··· DATA IN THIS EXERCISE ···

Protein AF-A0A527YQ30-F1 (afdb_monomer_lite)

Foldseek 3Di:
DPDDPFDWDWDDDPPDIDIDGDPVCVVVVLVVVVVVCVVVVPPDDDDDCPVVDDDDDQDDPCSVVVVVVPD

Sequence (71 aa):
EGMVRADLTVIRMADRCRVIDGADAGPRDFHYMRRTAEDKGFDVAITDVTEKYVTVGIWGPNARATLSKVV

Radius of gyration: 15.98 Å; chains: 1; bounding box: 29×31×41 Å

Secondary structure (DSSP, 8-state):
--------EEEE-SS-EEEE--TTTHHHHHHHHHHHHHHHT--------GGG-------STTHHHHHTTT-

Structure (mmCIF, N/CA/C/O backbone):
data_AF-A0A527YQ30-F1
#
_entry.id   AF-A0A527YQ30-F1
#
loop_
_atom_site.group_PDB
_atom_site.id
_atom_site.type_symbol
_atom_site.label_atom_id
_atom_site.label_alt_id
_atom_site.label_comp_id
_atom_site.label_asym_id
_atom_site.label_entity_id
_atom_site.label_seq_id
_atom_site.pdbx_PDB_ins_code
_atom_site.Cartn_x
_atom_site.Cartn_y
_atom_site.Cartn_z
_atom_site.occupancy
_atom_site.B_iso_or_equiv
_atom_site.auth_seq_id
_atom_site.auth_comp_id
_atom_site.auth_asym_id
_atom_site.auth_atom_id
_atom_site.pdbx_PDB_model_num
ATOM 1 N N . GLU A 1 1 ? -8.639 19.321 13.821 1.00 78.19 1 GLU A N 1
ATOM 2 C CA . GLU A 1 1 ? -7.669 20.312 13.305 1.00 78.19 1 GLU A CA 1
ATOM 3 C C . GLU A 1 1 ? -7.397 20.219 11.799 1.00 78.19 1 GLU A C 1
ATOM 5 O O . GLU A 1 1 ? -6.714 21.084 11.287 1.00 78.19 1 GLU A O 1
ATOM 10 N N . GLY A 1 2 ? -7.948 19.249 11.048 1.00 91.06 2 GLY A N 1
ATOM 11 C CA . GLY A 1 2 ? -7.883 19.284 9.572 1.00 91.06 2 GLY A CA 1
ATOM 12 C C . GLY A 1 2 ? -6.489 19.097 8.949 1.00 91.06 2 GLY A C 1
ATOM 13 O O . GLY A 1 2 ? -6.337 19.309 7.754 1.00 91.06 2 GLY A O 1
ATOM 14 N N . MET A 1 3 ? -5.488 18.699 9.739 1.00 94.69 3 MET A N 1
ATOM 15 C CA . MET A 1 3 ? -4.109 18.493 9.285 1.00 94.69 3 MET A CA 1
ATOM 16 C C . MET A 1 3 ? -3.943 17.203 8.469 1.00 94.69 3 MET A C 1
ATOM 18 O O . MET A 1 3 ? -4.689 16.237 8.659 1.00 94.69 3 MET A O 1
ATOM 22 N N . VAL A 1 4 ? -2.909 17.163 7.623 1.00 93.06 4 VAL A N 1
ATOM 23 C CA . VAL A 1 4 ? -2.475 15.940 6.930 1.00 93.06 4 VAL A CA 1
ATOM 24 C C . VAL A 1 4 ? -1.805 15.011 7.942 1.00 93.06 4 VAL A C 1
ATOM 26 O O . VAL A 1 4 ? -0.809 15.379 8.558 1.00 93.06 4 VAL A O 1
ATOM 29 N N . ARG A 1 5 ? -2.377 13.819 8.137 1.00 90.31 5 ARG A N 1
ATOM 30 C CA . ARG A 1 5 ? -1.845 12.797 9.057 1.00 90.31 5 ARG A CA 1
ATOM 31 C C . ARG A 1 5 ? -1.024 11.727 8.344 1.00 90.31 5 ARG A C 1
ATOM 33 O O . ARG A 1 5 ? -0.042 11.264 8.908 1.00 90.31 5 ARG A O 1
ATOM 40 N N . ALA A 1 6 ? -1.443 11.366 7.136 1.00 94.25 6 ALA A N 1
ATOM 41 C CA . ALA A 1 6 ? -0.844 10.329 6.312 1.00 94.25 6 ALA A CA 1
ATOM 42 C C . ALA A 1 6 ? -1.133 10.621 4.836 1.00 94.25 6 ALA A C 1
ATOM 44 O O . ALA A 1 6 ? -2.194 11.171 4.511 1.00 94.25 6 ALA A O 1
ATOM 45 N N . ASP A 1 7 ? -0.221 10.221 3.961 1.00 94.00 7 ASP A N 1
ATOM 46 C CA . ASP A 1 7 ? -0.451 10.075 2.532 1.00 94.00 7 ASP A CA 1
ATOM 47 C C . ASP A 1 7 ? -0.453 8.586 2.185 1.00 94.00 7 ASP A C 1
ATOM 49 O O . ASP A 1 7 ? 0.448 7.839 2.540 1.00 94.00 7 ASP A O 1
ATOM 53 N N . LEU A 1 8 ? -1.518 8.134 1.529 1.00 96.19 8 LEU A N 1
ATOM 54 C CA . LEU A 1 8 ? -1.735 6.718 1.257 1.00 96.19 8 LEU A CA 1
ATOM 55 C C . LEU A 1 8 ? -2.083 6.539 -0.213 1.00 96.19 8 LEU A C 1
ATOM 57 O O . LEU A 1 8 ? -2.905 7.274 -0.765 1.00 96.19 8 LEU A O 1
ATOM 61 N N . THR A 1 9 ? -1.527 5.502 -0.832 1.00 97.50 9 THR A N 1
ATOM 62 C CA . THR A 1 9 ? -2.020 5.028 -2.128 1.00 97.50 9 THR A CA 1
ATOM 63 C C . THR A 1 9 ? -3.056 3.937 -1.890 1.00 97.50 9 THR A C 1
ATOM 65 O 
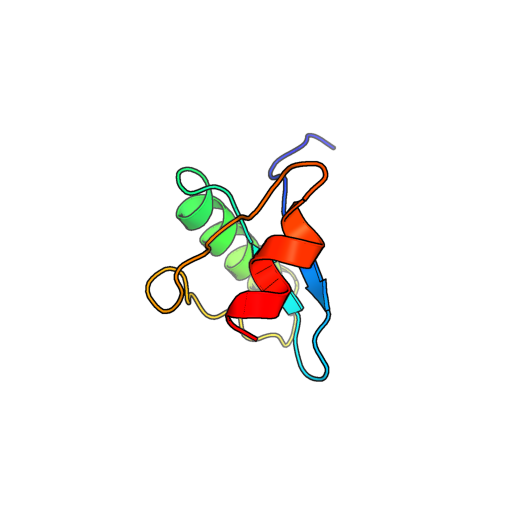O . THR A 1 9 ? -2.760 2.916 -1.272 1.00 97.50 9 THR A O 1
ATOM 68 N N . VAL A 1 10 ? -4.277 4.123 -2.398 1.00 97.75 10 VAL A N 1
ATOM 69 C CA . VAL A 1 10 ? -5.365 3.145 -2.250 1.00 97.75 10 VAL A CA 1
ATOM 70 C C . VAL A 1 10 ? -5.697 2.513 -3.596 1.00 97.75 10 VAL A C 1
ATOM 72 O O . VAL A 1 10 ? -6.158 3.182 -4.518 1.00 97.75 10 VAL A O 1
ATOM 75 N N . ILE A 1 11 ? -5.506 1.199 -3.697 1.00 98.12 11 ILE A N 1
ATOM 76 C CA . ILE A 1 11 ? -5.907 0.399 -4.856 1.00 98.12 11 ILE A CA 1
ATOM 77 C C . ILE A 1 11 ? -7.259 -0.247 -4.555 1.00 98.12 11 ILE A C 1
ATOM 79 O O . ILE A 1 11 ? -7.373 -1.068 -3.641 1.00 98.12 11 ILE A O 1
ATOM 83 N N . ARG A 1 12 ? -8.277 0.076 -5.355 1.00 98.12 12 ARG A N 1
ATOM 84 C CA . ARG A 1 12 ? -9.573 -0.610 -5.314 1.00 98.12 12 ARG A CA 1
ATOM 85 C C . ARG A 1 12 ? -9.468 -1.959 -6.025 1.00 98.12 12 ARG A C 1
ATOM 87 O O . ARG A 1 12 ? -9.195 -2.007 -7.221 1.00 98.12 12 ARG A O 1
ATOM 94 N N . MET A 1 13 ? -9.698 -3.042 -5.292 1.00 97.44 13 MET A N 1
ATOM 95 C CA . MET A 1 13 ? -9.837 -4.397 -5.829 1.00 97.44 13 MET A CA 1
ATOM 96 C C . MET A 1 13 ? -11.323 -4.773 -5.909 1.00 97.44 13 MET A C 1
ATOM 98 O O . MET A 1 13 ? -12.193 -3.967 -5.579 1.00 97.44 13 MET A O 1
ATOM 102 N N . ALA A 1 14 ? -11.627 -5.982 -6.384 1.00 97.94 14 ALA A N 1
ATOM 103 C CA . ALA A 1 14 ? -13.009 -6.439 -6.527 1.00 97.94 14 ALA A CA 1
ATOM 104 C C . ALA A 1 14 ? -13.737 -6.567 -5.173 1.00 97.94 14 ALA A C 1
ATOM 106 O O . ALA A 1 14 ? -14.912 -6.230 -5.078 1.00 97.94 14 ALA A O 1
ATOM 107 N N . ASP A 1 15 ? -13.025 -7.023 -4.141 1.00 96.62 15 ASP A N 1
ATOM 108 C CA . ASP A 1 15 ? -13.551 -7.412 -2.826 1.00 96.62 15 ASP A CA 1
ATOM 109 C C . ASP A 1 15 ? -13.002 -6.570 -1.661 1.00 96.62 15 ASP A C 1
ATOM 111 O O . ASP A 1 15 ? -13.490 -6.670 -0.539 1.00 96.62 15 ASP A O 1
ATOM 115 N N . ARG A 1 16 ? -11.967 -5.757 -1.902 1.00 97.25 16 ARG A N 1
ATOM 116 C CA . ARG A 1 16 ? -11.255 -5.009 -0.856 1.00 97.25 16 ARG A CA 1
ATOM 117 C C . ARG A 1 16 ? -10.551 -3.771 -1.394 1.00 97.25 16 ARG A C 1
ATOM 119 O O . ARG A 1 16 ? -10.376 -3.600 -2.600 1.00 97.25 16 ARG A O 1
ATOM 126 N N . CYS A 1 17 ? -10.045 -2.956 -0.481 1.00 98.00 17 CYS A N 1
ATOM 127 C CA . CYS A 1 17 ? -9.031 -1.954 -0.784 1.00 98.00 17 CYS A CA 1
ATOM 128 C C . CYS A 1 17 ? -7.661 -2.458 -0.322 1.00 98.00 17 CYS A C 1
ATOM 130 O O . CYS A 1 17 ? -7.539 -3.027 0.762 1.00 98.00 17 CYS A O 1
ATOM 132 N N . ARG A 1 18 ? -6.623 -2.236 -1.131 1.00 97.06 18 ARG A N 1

···

WHAT THE EXERCISE ASKS -
Repeat every line exactly, starting with the first line of the entries, and stop once the line containing "ATOM 24 C C" has been given.

RESPONSE TO THE EXERCISE -
Protein AF-A0A527YQ30-F1 (afdb_monomer_lite)

Foldseek 3Di:
DPDDPFDWDWDDDPPDIDIDGDPVCVVVVLVVVVVVCVVVVPPDDDDDCPVVDDDDDQDDPCSVVVVVVPD

Sequence (71 aa):
EGMVRADLTVIRMADRCRVIDGADAGPRDFHYMRRTAEDKGFDVAITDVTEKYVTVGIWGPNARATLSKVV

Radius of gyration: 15.98 Å; chains: 1; bounding box: 29×31×41 Å

Secondary structure (DSSP, 8-state):
--------EEEE-SS-EEEE--TTTHHHHHHHHHHHHHHHT--------GGG-------STTHHHHHTTT-

Structure (mmCIF, N/CA/C/O backbone):
data_AF-A0A527YQ30-F1
#
_entry.id   AF-A0A527YQ30-F1
#
loop_
_atom_site.group_PDB
_atom_site.id
_atom_site.type_symbol
_atom_site.label_atom_id
_atom_site.label_alt_id
_atom_site.label_comp_id
_atom_site.label_asym_id
_atom_site.label_entity_id
_atom_site.label_seq_id
_atom_site.pdbx_PDB_ins_code
_atom_site.Cartn_x
_atom_site.Cartn_y
_atom_site.Cartn_z
_atom_site.occupancy
_atom_site.B_iso_or_equiv
_atom_site.auth_seq_id
_atom_site.auth_comp_id
_atom_site.auth_asym_id
_atom_site.auth_atom_id
_atom_site.pdbx_PDB_model_num
ATOM 1 N N . GLU A 1 1 ? -8.639 19.321 13.821 1.00 78.19 1 GLU A N 1
ATOM 2 C CA . GLU A 1 1 ? -7.669 20.312 13.305 1.00 78.19 1 GLU A CA 1
ATOM 3 C C . GLU A 1 1 ? -7.397 20.219 11.799 1.00 78.19 1 GLU A C 1
ATOM 5 O O . GLU A 1 1 ? -6.714 21.084 11.287 1.00 78.19 1 GLU A O 1
ATOM 10 N N . GLY A 1 2 ? -7.948 19.249 11.048 1.00 91.06 2 GLY A N 1
ATOM 11 C CA . GLY A 1 2 ? -7.883 19.284 9.572 1.00 91.06 2 GLY A CA 1
ATOM 12 C C . GLY A 1 2 ? -6.489 19.097 8.949 1.00 91.06 2 GLY A C 1
ATOM 13 O O . GLY A 1 2 ? -6.337 19.309 7.754 1.00 91.06 2 GLY A O 1
ATOM 14 N N . MET A 1 3 ? -5.488 18.699 9.739 1.00 94.69 3 MET A N 1
ATOM 15 C CA . MET A 1 3 ? -4.109 18.493 9.285 1.00 94.69 3 MET A CA 1
ATOM 16 C C . MET A 1 3 ? -3.943 17.203 8.469 1.00 94.69 3 MET A C 1
ATOM 18 O O . MET A 1 3 ? -4.689 16.237 8.659 1.00 94.69 3 MET A O 1
ATOM 22 N N . VAL A 1 4 ? -2.909 17.163 7.623 1.00 93.06 4 VAL A N 1
ATOM 23 C CA . VAL A 1 4 ? -2.475 15.940 6.930 1.00 93.06 4 VAL A CA 1
ATOM 24 C C . VAL A 1 4 ? -1.805 15.011 7.942 1.00 93.06 4 VAL A C 1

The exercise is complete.